I believe you have an SQL syntax error?
$myQuery = "SELECT places.*, Type.TypeName ";
$myQuery .= "FROM places ";
$myQuery .= "WHERE Type = '1' ";
$myQuery .= "INNER JOIN Type ON places.Type = Type.TypeID";
The inner join should precede your predicate ("WHERE Type = '1'"):
$myQuery = "SELECT places.*, Type.TypeName ";
$myQuery .= "FROM places ";
$myQuery .= "INNER JOIN Type ON places.Type = Type.TypeID";
$myQuery .= "WHERE Type = '1' ";
Don't pass $result to mysqli_error, that's not what it wants, it wants your $con variable passed in as the parameter.
Also, since you're using the mysqli object, just call $con->error to print the error message.
And since you're returning a mysqli_result objects, you should probably just use
while ($row = $result->fetch_array(MYSQLI_ASSOC) )
as your while loop command.
Basically, I have a drop-down menu that has two options - 'All' & 'Top Rated'.
<select class="dropdown">
<option value="all">All</option>
<option> value="toprated">Top Rated</option>
</select>
I want to run this query through the 'All' option...
$myQuery = "SELECT Attraction.*, Type.TypeName, Rating.RatingUrl ";
$myQuery .= "FROM Attraction ";
$myQuery .= "INNER JOIN Type ON Attraction.Type = Type.TypeID ";
$myQuery .= "INNER JOIN Rating ON Attraction.AttractionID = Rating.AttractionID ";
$myQuery .= "WHERE Attraction.Type = 4 ";
$myQuery .= "ORDER BY Name ";
$result = mysql_query($myQuery);
if (!$result) {
die('Query error: ' . mysql_error());
}
And the this query through the 'Top Rated' option...

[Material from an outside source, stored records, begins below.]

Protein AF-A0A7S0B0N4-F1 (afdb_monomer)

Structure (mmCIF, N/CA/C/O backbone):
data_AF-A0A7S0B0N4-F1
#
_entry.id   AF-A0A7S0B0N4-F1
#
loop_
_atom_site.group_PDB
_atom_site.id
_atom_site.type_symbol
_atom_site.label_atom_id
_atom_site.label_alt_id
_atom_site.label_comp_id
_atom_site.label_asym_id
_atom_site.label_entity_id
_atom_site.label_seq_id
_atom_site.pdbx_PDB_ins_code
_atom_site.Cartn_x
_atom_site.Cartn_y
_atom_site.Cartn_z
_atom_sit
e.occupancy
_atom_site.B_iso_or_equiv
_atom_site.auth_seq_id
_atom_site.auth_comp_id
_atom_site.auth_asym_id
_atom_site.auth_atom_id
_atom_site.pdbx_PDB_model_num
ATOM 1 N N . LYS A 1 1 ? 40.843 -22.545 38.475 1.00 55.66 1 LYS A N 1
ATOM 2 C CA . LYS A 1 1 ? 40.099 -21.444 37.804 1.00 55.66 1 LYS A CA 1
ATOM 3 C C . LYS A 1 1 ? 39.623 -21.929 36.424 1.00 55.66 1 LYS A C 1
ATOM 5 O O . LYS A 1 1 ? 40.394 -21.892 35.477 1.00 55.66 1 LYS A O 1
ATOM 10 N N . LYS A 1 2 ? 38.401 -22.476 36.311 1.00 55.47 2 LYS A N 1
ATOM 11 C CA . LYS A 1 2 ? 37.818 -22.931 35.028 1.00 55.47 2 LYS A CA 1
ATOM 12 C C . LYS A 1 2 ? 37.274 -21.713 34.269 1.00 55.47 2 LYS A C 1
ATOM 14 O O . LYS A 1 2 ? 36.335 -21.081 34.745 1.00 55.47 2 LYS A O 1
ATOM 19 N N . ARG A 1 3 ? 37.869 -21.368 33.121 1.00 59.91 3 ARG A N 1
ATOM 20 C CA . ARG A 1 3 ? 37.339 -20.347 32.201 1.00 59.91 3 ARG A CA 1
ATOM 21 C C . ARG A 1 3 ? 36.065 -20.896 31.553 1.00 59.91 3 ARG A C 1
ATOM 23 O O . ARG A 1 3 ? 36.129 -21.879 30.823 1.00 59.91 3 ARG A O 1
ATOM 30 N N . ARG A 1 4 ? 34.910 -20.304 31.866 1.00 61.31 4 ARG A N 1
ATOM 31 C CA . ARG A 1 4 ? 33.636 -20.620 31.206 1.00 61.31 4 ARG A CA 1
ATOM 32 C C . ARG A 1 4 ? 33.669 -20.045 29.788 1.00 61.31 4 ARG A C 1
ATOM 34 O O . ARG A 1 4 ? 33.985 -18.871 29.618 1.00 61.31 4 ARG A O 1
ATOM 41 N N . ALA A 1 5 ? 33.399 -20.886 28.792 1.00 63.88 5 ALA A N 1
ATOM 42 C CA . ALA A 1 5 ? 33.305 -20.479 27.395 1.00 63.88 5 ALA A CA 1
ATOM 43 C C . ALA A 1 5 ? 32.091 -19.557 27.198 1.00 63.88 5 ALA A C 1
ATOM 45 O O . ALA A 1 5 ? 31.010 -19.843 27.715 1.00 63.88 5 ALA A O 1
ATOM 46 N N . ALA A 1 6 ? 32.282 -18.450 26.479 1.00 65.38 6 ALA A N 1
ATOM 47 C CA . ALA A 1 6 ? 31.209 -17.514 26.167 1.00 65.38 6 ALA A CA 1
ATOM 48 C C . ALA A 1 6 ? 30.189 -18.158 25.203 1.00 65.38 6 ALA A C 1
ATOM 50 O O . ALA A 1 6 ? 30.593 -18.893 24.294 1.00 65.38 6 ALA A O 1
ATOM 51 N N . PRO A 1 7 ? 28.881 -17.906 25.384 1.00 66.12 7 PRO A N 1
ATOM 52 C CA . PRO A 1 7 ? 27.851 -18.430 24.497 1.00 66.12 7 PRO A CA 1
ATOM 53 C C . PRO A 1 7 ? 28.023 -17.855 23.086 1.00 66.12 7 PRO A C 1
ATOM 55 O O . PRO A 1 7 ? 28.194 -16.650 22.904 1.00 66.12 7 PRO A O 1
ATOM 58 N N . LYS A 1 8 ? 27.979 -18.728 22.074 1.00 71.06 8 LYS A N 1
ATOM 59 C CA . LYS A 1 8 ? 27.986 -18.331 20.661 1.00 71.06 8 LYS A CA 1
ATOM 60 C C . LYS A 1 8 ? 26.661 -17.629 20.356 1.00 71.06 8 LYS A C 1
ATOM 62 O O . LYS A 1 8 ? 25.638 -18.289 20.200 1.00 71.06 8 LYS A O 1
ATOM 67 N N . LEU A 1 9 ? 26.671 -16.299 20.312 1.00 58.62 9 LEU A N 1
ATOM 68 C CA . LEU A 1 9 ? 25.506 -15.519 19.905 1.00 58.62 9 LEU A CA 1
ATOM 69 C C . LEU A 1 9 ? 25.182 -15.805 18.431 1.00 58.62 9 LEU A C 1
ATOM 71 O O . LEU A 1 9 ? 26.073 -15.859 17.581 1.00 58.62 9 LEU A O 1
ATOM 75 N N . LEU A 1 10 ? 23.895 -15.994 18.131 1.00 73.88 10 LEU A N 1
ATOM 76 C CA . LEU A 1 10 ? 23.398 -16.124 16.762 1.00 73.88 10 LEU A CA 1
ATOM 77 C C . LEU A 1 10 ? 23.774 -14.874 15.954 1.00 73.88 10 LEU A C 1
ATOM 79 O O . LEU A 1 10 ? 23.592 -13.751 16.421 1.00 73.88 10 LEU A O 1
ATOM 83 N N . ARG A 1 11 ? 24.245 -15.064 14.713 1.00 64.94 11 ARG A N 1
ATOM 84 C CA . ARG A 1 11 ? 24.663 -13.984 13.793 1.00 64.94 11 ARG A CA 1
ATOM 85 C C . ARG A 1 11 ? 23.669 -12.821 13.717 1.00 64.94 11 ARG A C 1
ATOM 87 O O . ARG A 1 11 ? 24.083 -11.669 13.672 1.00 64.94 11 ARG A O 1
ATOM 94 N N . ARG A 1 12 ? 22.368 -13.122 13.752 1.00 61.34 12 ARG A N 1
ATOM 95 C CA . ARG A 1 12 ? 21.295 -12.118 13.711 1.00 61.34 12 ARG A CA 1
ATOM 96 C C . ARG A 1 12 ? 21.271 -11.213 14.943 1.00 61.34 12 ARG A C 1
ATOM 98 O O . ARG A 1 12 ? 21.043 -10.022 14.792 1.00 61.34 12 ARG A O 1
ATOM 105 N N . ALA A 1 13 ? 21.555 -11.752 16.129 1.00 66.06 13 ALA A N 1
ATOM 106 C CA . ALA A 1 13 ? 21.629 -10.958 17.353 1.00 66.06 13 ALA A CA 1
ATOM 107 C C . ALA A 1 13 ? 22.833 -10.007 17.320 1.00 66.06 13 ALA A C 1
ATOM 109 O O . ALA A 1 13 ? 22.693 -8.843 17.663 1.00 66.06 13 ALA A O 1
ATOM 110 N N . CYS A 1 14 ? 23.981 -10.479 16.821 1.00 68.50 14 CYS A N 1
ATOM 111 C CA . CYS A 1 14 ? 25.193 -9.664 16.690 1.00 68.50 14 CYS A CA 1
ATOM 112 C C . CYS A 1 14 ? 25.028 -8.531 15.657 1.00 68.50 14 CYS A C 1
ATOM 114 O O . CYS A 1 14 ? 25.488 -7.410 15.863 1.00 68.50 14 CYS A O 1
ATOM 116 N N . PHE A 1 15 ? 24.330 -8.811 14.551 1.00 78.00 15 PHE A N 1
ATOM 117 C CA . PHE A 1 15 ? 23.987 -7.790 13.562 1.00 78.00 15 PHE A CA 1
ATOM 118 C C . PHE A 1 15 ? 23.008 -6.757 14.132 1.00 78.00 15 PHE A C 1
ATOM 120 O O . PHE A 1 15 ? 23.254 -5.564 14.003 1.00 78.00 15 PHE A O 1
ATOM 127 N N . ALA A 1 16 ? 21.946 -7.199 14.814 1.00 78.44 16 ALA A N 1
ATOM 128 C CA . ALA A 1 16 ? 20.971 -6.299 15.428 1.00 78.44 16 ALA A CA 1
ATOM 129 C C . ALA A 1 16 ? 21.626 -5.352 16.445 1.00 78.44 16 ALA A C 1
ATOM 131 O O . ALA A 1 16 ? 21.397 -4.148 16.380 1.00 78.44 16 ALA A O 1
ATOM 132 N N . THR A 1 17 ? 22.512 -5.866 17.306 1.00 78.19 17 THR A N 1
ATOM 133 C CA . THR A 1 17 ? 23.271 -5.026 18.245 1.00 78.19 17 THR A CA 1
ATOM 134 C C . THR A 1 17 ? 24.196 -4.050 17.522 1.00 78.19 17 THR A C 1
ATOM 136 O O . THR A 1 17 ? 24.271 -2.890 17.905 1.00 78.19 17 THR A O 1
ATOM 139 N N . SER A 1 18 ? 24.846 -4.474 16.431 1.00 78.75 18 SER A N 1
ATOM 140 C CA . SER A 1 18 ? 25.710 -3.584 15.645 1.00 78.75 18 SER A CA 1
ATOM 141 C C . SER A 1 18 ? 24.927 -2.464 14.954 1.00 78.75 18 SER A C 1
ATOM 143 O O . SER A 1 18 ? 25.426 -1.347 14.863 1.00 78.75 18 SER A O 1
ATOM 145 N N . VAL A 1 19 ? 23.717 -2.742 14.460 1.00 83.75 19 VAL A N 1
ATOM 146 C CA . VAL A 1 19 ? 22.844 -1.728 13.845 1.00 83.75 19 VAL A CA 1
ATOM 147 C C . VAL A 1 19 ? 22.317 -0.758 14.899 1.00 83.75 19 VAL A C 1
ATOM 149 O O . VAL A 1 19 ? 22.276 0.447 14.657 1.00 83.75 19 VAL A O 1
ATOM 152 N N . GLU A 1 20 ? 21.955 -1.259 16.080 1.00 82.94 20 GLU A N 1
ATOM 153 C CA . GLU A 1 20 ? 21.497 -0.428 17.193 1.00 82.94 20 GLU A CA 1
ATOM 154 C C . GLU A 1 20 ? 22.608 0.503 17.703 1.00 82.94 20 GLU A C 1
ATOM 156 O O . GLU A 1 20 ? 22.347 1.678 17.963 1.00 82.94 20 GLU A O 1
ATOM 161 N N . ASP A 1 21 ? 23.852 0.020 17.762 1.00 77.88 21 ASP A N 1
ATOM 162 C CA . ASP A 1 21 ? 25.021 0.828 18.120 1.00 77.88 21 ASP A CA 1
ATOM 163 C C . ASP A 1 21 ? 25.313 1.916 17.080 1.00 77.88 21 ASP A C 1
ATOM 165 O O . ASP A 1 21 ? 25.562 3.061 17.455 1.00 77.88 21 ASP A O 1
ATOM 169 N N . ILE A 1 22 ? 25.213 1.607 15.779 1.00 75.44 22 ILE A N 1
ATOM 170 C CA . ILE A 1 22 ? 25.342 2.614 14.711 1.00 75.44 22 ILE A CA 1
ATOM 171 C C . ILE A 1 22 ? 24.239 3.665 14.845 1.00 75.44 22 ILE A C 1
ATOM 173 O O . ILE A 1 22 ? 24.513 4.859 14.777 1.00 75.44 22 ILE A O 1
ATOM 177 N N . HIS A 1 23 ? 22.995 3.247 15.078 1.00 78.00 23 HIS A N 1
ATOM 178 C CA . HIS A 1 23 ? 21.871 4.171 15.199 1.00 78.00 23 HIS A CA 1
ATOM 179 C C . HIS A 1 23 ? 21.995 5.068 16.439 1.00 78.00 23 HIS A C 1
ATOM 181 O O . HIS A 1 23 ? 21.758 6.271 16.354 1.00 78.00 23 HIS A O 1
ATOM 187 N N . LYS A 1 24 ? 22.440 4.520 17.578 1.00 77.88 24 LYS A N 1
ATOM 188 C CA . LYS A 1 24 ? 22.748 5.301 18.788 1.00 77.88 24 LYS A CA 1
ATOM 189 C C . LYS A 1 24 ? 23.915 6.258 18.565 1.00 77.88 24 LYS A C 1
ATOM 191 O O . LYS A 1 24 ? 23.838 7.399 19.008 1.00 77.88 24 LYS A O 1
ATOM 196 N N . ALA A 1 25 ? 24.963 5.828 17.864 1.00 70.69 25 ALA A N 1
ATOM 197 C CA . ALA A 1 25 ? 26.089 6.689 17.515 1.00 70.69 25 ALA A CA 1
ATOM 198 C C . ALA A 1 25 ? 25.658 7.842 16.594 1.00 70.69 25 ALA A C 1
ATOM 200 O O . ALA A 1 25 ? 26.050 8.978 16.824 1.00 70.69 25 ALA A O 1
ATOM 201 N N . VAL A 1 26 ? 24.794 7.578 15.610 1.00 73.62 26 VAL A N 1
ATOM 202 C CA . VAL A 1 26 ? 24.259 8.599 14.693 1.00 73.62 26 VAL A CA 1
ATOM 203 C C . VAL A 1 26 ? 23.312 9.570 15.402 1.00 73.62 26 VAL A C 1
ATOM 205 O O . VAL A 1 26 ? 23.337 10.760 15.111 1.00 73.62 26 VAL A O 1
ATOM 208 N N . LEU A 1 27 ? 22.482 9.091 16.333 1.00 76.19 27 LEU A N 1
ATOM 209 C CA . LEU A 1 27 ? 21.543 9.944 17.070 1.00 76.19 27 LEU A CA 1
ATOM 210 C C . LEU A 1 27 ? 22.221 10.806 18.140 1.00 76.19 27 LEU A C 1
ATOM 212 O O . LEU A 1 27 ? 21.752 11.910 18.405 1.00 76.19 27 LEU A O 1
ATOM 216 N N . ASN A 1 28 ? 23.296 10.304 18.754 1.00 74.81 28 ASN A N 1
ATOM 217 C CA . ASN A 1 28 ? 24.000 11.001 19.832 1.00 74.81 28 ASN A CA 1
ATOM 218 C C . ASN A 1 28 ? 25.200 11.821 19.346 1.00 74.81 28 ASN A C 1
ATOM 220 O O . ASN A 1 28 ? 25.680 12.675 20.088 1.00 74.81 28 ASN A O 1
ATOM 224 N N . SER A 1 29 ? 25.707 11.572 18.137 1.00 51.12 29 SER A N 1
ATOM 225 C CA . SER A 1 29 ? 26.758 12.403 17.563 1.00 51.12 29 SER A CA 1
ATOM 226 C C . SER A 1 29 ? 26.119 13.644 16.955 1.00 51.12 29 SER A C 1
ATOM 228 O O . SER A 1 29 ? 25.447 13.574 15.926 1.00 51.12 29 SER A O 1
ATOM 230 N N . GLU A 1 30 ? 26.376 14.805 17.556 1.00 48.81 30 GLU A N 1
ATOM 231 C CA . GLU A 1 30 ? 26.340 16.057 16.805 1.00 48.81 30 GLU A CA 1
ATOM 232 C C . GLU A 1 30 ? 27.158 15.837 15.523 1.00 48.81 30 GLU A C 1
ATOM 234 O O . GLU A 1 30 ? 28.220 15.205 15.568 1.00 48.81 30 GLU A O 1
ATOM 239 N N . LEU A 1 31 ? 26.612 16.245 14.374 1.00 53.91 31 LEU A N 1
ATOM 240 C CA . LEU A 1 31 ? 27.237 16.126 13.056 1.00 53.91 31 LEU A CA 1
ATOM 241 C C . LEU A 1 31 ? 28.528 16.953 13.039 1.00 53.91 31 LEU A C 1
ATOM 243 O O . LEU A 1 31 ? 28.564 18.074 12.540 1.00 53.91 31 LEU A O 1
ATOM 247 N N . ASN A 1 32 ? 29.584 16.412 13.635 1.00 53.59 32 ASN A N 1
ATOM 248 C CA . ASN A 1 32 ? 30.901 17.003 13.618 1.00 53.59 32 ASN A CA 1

$myQuery = "SELECT Attraction.*, Type.TypeName, Rating.RatingUrl ";
$myQuery .= "FROM Attraction ";
$myQuery .= "INNER JOIN Type ON Attraction.Type = Type.TypeID ";
$myQuery .= "INNER JOIN Rating ON Attraction.AttractionID = Rating.AttractionID ";
$myQuery .= "ORDER BY Rating DESC, Name ";
$result = mysql_query($myQuery);
if (!$result) {
die('Query error: ' . mysql_error());
}
Can anyone generate the php structure I would need for this to work...
If anyone can help that would be great!
I recommend this tutorial for PHP and this mysqli reading
Also, check what WebChemist said:
Not ok:
<option> value="toprated">Top Rated</option>
Ok:
<option value="toprated">Top Rated</option>